Uma técnica para colher e dissociar gânglios da raiz dorsal para culturas neuronais

Pegue uma seção da coluna vertebral de um rato e divida-a para remover a medula espinhal.

Separe os gânglios da raiz dorsal, ou DRGs, um aglomerado de neurônios cercado por células gliais satélites, ou SGCs.

Coloque os DRGs em um meio de crescimento. Remova as raízes nervosas para reduzir a contaminação por SGC.

Trate com colagenase para degradar a matriz tecidual e lave para remover as enzimas.

Introduza tripsina para interromper as conexões intercelulares. Adicione um soro contendo proteínas que desativam a tripsina.

Adicione o meio de crescimento e dissocie mecanicamente o tecido. Filtrar a suspensão para isolar as células individuais e centrifugar para remover os restos do tecido.

Ressuspenda as células para colocá-las em camadas em um meio de gradiente de densidade e centrifugue.

Os neurônios com maior densidade se instalam na parte inferior, facilitando a separação dos SGCs.
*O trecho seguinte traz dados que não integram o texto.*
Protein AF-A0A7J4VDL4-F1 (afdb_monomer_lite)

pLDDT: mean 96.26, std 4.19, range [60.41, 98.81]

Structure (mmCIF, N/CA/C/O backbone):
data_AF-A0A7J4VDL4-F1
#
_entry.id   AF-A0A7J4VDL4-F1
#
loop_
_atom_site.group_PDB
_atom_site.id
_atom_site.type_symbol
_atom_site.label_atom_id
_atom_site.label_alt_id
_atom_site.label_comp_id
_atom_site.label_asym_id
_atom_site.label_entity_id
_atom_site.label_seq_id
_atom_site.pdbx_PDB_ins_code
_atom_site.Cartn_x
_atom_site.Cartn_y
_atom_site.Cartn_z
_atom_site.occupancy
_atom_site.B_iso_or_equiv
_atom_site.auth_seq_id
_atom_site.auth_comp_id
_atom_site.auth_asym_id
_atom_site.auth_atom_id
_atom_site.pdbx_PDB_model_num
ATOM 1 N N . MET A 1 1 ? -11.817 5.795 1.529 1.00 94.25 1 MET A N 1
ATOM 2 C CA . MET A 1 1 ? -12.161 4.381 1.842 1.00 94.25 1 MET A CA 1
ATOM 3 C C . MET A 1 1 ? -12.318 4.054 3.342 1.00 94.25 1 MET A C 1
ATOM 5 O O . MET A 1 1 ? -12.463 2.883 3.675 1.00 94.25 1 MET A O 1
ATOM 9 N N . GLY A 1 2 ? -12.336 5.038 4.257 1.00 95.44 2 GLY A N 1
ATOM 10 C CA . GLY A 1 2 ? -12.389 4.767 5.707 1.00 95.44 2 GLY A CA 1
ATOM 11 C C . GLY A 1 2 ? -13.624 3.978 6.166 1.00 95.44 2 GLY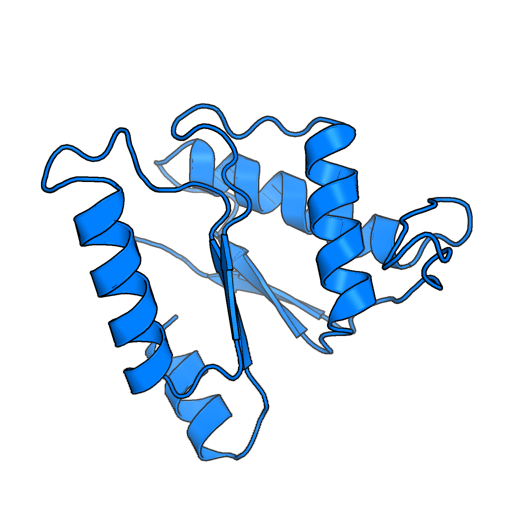 A C 1
ATOM 12 O O . GLY A 1 2 ? -13.493 3.059 6.965 1.00 95.44 2 GLY A O 1
ATOM 13 N N . GLY A 1 3 ? -14.803 4.248 5.591 1.00 96.62 3 GLY A N 1
ATOM 14 C CA . GLY A 1 3 ? -16.025 3.493 5.904 1.00 96.62 3 GLY A CA 1
ATOM 15 C C . GLY A 1 3 ? -15.932 2.001 5.559 1.00 96.62 3 GLY A C 1
ATOM 16 O O . GLY A 1 3 ? -16.387 1.162 6.331 1.00 96.62 3 GLY A O 1
ATOM 17 N N . THR A 1 4 ? -15.279 1.651 4.445 1.00 96.88 4 THR A N 1
ATOM 18 C CA . THR A 1 4 ? -15.030 0.250 4.068 1.00 96.88 4 THR A CA 1
ATOM 19 C C . THR A 1 4 ? -14.106 -0.435 5.068 1.00 96.88 4 THR A C 1
ATOM 21 O O . THR A 1 4 ? -14.406 -1.545 5.497 1.00 96.88 4 THR A O 1
ATOM 24 N N . ILE A 1 5 ? -13.026 0.240 5.477 1.00 97.06 5 ILE A N 1
ATOM 25 C CA . ILE A 1 5 ? -12.095 -0.270 6.493 1.00 97.06 5 ILE A CA 1
ATOM 26 C C . ILE A 1 5 ? -12.838 -0.539 7.805 1.00 97.06 5 ILE A C 1
ATOM 28 O O . ILE A 1 5 ? -12.793 -1.659 8.310 1.00 97.06 5 ILE A O 1
ATOM 32 N N . ALA A 1 6 ? -13.583 0.447 8.312 1.00 96.81 6 ALA A N 1
ATOM 33 C CA . ALA A 1 6 ? -14.337 0.315 9.556 1.00 96.81 6 ALA A CA 1
ATOM 34 C C . ALA A 1 6 ? -15.370 -0.824 9.491 1.00 96.81 6 ALA A C 1
ATOM 36 O O . ALA A 1 6 ? -15.507 -1.593 10.442 1.00 96.81 6 ALA A O 1
ATOM 37 N N . LYS A 1 7 ? -16.058 -0.981 8.350 1.00 97.69 7 LYS A N 1
ATOM 38 C CA . LYS A 1 7 ? -17.004 -2.083 8.122 1.00 97.69 7 LYS A CA 1
ATOM 39 C C . LYS A 1 7 ? -16.311 -3.447 8.137 1.00 97.69 7 LYS A C 1
ATOM 41 O O . LYS A 1 7 ? -16.804 -4.369 8.779 1.00 97.69 7 LYS A O 1
ATOM 46 N N . MET A 1 8 ? -15.176 -3.583 7.450 1.00 97.12 8 MET A N 1
ATOM 47 C CA . MET A 1 8 ? -14.408 -4.832 7.415 1.00 97.12 8 MET A CA 1
ATOM 48 C C . MET A 1 8 ? -13.864 -5.200 8.799 1.00 97.12 8 MET A C 1
ATOM 50 O O . MET A 1 8 ? -14.025 -6.342 9.229 1.00 97.12 8 MET A O 1
ATOM 54 N N . ALA A 1 9 ? -13.306 -4.228 9.524 1.00 96.25 9 ALA A N 1
ATOM 55 C CA . ALA A 1 9 ? -12.855 -4.422 10.899 1.00 96.25 9 ALA A CA 1
ATOM 56 C C . ALA A 1 9 ? -14.016 -4.803 11.837 1.00 96.25 9 ALA A C 1
ATOM 58 O O . ALA A 1 9 ? -13.870 -5.676 12.689 1.00 96.25 9 ALA A O 1
ATOM 59 N N . GLY A 1 10 ? -15.201 -4.209 11.648 1.00 96.31 10 GLY A N 1
ATOM 60 C CA . GLY A 1 10 ? -16.426 -4.575 12.370 1.00 96.31 10 GLY A CA 1
ATOM 61 C C . GLY A 1 10 ? -16.891 -6.015 12.125 1.00 96.31 10 GLY A C 1
ATOM 62 O O . GLY A 1 10 ? -17.521 -6.605 12.996 1.00 96.31 10 GLY A O 1
ATOM 63 N N . HIS A 1 11 ? -16.533 -6.607 10.983 1.00 97.38 11 HIS A N 1
ATOM 64 C CA . HIS A 1 11 ? -16.755 -8.024 10.678 1.00 97.38 11 HIS A CA 1
ATOM 65 C C . HIS A 1 11 ? -15.594 -8.936 11.126 1.00 97.38 11 HIS A C 1
ATOM 67 O O . HIS A 1 11 ? -15.532 -10.093 10.717 1.00 97.38 11 HIS A O 1
ATOM 73 N N . GLY A 1 12 ? -14.657 -8.433 11.938 1.00 96.50 12 GLY A N 1
ATOM 74 C CA . GLY A 1 12 ? -13.530 -9.213 12.457 1.00 96.50 12 GLY A CA 1
ATOM 75 C C . GLY A 1 12 ? -12.416 -9.473 11.440 1.00 96.50 12 GLY A C 1
ATOM 76 O O . GLY A 1 12 ? -11.557 -10.321 11.679 1.00 96.50 12 GLY A O 1
ATOM 77 N N . LEU A 1 13 ? -12.407 -8.770 10.301 1.00 97.44 13 LEU A N 1
ATOM 78 C CA . LEU A 1 13 ? -11.301 -8.861 9.353 1.00 97.44 13 LEU A CA 1
ATOM 79 C C . LEU A 1 13 ? -10.094 -8.072 9.861 1.00 97.44 13 LEU A C 1
ATOM 81 O O . LEU A 1 13 ? -10.221 -6.955 10.358 1.00 97.44 13 LEU A O 1
ATOM 85 N N . ARG A 1 14 ? -8.911 -8.657 9.673 1.00 97.88 14 ARG A N 1
ATOM 86 C CA . ARG A 1 14 ? -7.627 -8.021 9.968 1.00 97.88 14 ARG A CA 1
ATOM 87 C C . ARG A 1 14 ? -7.283 -7.006 8.889 1.00 97.88 14 ARG A C 1
ATOM 89 O O . ARG A 1 14 ? -7.290 -7.349 7.706 1.00 97.88 14 ARG A O 1
ATOM 96 N N . ILE A 1 15 ? -6.986 -5.776 9.301 1.00 97.94 15 ILE A N 1
ATOM 97 C CA . ILE A 1 15 ? -6.673 -4.662 8.404 1.00 97.94 15 ILE A CA 1
ATOM 98 C C . ILE A 1 15 ? -5.271 -4.138 8.694 1.00 97.94 15 ILE A C 1
ATOM 100 O O . ILE A 1 15 ? -4.929 -3.891 9.845 1.00 97.94 15 ILE A O 1
ATOM 104 N N . GLY A 1 16 ? -4.502 -3.902 7.636 1.00 98.06 16 GLY A N 1
ATOM 105 C CA . GLY A 1 16 ? -3.246 -3.163 7.683 1.00 98.06 16 GLY A CA 1
ATOM 106 C C . GLY A 1 16 ? -3.314 -1.909 6.821 1.00 98.06 16 GLY A C 1
ATOM 107 O O . GLY A 1 16 ? -3.989 -1.904 5.789 1.00 98.06 16 GLY A O 1
ATOM 108 N N . ILE A 1 17 ? -2.615 -0.855 7.236 1.00 98.31 17 ILE A N 1
ATOM 109 C CA . ILE A 1 17 ? -2.462 0.381 6.459 1.00 98.31 17 ILE A CA 1
ATOM 110 C C . ILE A 1 17 ? -0.971 0.620 6.218 1.00 98.31 17 ILE A C 1
ATOM 112 O O . ILE A 1 17 ? -0.153 0.464 7.121 1.00 98.31 17 ILE A O 1
ATOM 116 N N . VAL A 1 18 ? -0.612 0.996 4.995 1.00 98.25 18 VAL A N 1
ATOM 117 C CA . VAL A 1 18 ? 0.759 1.371 4.642 1.00 98.25 18 VAL A CA 1
ATOM 118 C C . VAL A 1 18 ? 0.708 2.712 3.934 1.00 98.25 18 VAL A C 1
ATOM 120 O O . VAL A 1 18 ? 0.101 2.828 2.871 1.00 98.25 18 VAL A O 1
ATOM 123 N N . ASP A 1 19 ? 1.353 3.709 4.524 1.00 97.75 19 ASP A N 1
ATOM 124 C CA . ASP A 1 19 ? 1.561 5.016 3.911 1.00 97.75 19 ASP A CA 1
ATOM 125 C C . ASP A 1 19 ? 2.915 5.002 3.169 1.00 97.75 19 ASP A C 1
ATOM 127 O O . ASP A 1 19 ? 3.915 4.512 3.701 1.00 97.75 19 ASP A O 1
ATOM 131 N N . LEU A 1 20 ? 2.980 5.493 1.925 1.00 97.69 20 LEU A N 1
ATOM 132 C CA . LEU A 1 20 ? 4.244 5.479 1.173 1.00 97.69 20 LEU A CA 1
ATOM 133 C C . LEU A 1 20 ? 5.208 6.585 1.622 1.00 97.69 20 LEU A C 1
ATOM 135 O O . LEU A 1 20 ? 6.407 6.331 1.708 1.00 97.69 20 LEU A O 1
ATOM 139 N N . THR A 1 21 ? 4.685 7.771 1.928 1.00 96.19 21 THR A N 1
ATOM 140 C CA . THR A 1 21 ? 5.444 8.987 2.265 1.00 96.19 21 THR A CA 1
ATOM 141 C C . THR A 1 21 ? 5.044 9.491 3.652 1.00 96.19 21 THR A C 1
ATOM 143 O O . THR A 1 21 ? 4.033 9.045 4.208 1.00 96.19 21 THR A O 1
ATOM 146 N N . LEU A 1 22 ? 5.816 10.407 4.246 1.00 94.06 22 LEU A N 1
ATOM 147 C CA . LEU A 1 22 ? 5.429 11.051 5.512 1.00 94.06 22 LEU A CA 1
ATOM 148 C C . LEU A 1 22 ? 4.474 12.238 5.291 1.00 94.06 22 LEU A C 1
ATOM 150 O O . LEU A 1 22 ? 3.930 12.767 6.263 1.00 94.06 22 LEU A O 1
ATOM 154 N N . GLY A 1 23 ? 4.242 12.636 4.036 1.00 92.75 23 GLY A N 1
ATOM 155 C CA . GLY A 1 23 ? 3.475 13.834 3.700 1.00 92.75 23 GLY A CA 1
ATOM 156 C C . GLY A 1 23 ? 4.222 15.121 4.053 1.00 92.75 23 GLY A C 1
ATOM 157 O O . GLY A 1 23 ? 3.592 16.114 4.422 1.00 92.75 23 GLY A O 1
ATOM 158 N N . GLU A 1 24 ? 5.558 15.092 4.046 1.00 92.12 24 GLU A N 1
ATOM 159 C CA . GLU A 1 24 ? 6.407 16.184 4.521 1.00 92.12 24 GLU A CA 1
ATOM 160 C C . GLU A 1 24 ? 6.354 17.454 3.657 1.00 92.12 24 GLU A C 1
ATOM 162 O O . GLU A 1 24 ? 6.754 18.512 4.142 1.00 92.12 24 GLU A O 1
ATOM 167 N N . LEU A 1 25 ? 5.826 17.388 2.426 1.00 91.94 25 LEU A N 1
ATOM 168 C CA . LEU A 1 25 ? 5.559 18.570 1.593 1.00 91.94 25 LEU A CA 1
ATOM 169 C C . LEU A 1 25 ? 4.158 19.162 1.825 1.00 91.94 25 LEU A C 1
ATOM 171 O O . LEU A 1 25 ? 3.764 20.131 1.167 1.00 91.94 25 LEU A O 1
ATOM 175 N N . GLY A 1 26 ? 3.389 18.599 2.760 1.00 89.19 26 GLY A N 1
ATOM 176 C CA . GLY A 1 26 ? 2.090 19.121 3.161 1.00 89.19 26 GLY A CA 1
ATOM 177 C C . GLY A 1 26 ? 2.170 20.571 3.649 1.00 89.19 26 GLY A C 1
ATOM 178 O O . GLY A 1 26 ? 3.057 20.959 4.402 1.00 89.19 26 GLY A O 1
ATOM 179 N N . THR A 1 27 ? 1.196 21.393 3.255 1.00 89.56 27 THR A N 1
ATOM 180 C CA . THR A 1 27 ? 1.187 22.836 3.563 1.00 89.56 27 THR A CA 1
ATOM 181 C C . THR A 1 27 ? 0.898 23.169 5.026 1.00 89.56 27 THR A C 1
ATOM 183 O O . THR A 1 27 ? 1.109 24.305 5.450 1.00 89.56 27 THR A O 1
ATOM 186 N N . ARG A 1 28 ? 0.355 22.221 5.797 1.00 90.81 28 ARG A N 1
ATOM 187 C CA . ARG A 1 28 ? -0.078 22.421 7.185 1.00 90.81 28 ARG A CA 1
ATOM 188 C C . ARG A 1 28 ? 0.456 21.309 8.077 1.00 90.81 28 ARG A C 1
ATOM 190 O O . ARG A 1 28 ? 0.398 20.142 7.705 1.00 90.81 28 ARG A O 1
ATOM 197 N N . GLY A 1 29 ? 0.859 21.686 9.288 1.00 89.94 29 GLY A N 1
ATOM 198 C CA . GLY A 1 29 ? 1.416 20.761 10.271 1.00 89.94 29 GLY A CA 1
ATOM 199 C C . GLY A 1 29 ? 2.886 20.436 10.003 1.00 89.94 29 GLY A C 1
ATOM 200 O O . GLY A 1 29 ? 3.570 21.142 9.268 1.00 89.94 29 GLY A O 1
ATOM 201 N N . SER A 1 30 ? 3.369 19.374 10.641 1.00 89.12 30 SER A N 1
ATOM 202 C CA . SER A 1 30 ? 4.701 18.802 10.440 1.00 89.12 30 SER A CA 1
ATOM 203 C C . SER A 1 30 ? 4.579 17.300 10.180 1.00 89.12 30 SER A C 1
ATOM 205 O O . SER A 1 30 ? 3.552 16.701 10.507 1.00 89.12 30 SER A O 1
ATOM 207 N N . ALA A 1 31 ? 5.629 16.670 9.647 1.00 88.12 31 ALA A N 1
ATOM 208 C CA . ALA A 1 31 ? 5.665 15.218 9.446 1.00 88.12 31 ALA A CA 1
ATOM 209 C C . ALA A 1 31 ? 5.390 14.435 10.747 1.00 88.12 31 ALA A C 1
ATOM 211 O O . ALA A 1 31 ? 4.697 13.422 10.731 1.00 88.12 31 ALA A O 1
ATOM 212 N N . GLU A 1 32 ? 5.869 14.936 11.889 1.00 90.25 32 GLU A N 1
ATOM 213 C CA . GLU A 1 32 ? 5.619 14.341 13.206 1.00 90.25 32 GLU A CA 1
ATOM 214 C C . GLU A 1 32 ? 4.146 14.451 13.622 1.00 90.25 32 GLU A C 1
ATOM 216 O O . GLU A 1 32 ? 3.530 13.454 14.004 1.00 90.25 32 GLU A O 1
ATOM 221 N N . ILE A 1 33 ? 3.550 15.644 13.495 1.00 92.56 33 ILE A N 1
ATOM 222 C CA . ILE A 1 33 ? 2.118 15.848 13.768 1.00 92.56 33 ILE A CA 1
ATOM 223 C C . ILE A 1 33 ? 1.296 14.923 12.870 1.00 92.56 33 ILE A C 1
ATOM 225 O O . ILE A 1 33 ? 0.414 14.210 13.350 1.00 92.56 33 ILE A O 1
ATOM 229 N N . ARG A 1 34 ? 1.637 14.869 11.579 1.00 92.50 34 ARG A N 1
ATOM 230 C CA . ARG A 1 34 ? 0.950 14.039 10.594 1.00 92.50 34 ARG A CA 1
ATOM 231 C C . ARG A 1 34 ? 1.047 12.552 10.922 1.00 92.50 34 ARG A C 1
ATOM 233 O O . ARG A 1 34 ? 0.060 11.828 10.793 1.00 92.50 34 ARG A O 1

Ressuspenda os neurônios em um meio de cultura. Transfira-os para um poço revestido com substrato de cultura, permitindo a fixação das células.

Suplemento com fatores de crescimento nervoso para sobrevivência neuronal.

Para obter os neurônios DRG após a coleta da medula espinhal, comece removendo todas as partes dorsais e, em seguida, use uma tesoura cirúrgica estéril e afiada para dividir a coluna vertebral ao meio ao longo do eixo longitudinal, expondo o tecido do cordão. Corte a coluna vertebral em dois segmentos menores abaixo do nível da caixa torácica e, em seguida, use uma pinça fina para remover suavemente todo o tecido do cordão, tomando cuidado para não puxar e remover as raízes DRG, que aparecem como filamentos brancos saindo diretamente dos canais.

Depois que todo o tecido central for removido, use uma pinça muito fina para puxar toda a raiz do DRG, alcançando profundamente os canais vertebrais e tomando cuidado para não danificar as raízes dos gânglios. Coloque o DRG em uma placa de Petri de 60 milímetros quadrados contendo 3 a 4 mililitros de meio F-12 de Ham, suplementado com antibióticos. Em seguida, sob um microscópio de dissecação, use uma pinça estéril e um bisturi para limpar qualquer excesso de raízes nervosas ao redor dos gânglios para reduzir a contaminação das células satélites.

Em seguida, transfira o DRG para uma placa de Petri de 35 milímetros quadrados contendo 1,8 mililitros de meio F-12 fresco e adicione 200 microlitros de solução estoque de colagenase tipo 4. Incubar o DRG durante uma hora e, em seguida, aspirar cuidadosamente o meio com uma pipeta de vidro, tendo o cuidado de não aspirar ou danificar o DRG.

Repita a etapa da colagenase e lave o DRG com meio F-12. Após a segunda lavagem, adicione 1,8 mililitros de meio F12 e 200 microlitros de tripsina às células, removendo a tripsina e adicionando 1 mililitro de meio suplementado com 500 microlitros de FBS para interromper a reação enzimática. Em seguida, aspire o meio e lave suavemente o DRG com meio F-12 três vezes para remover todos os vestígios do soro.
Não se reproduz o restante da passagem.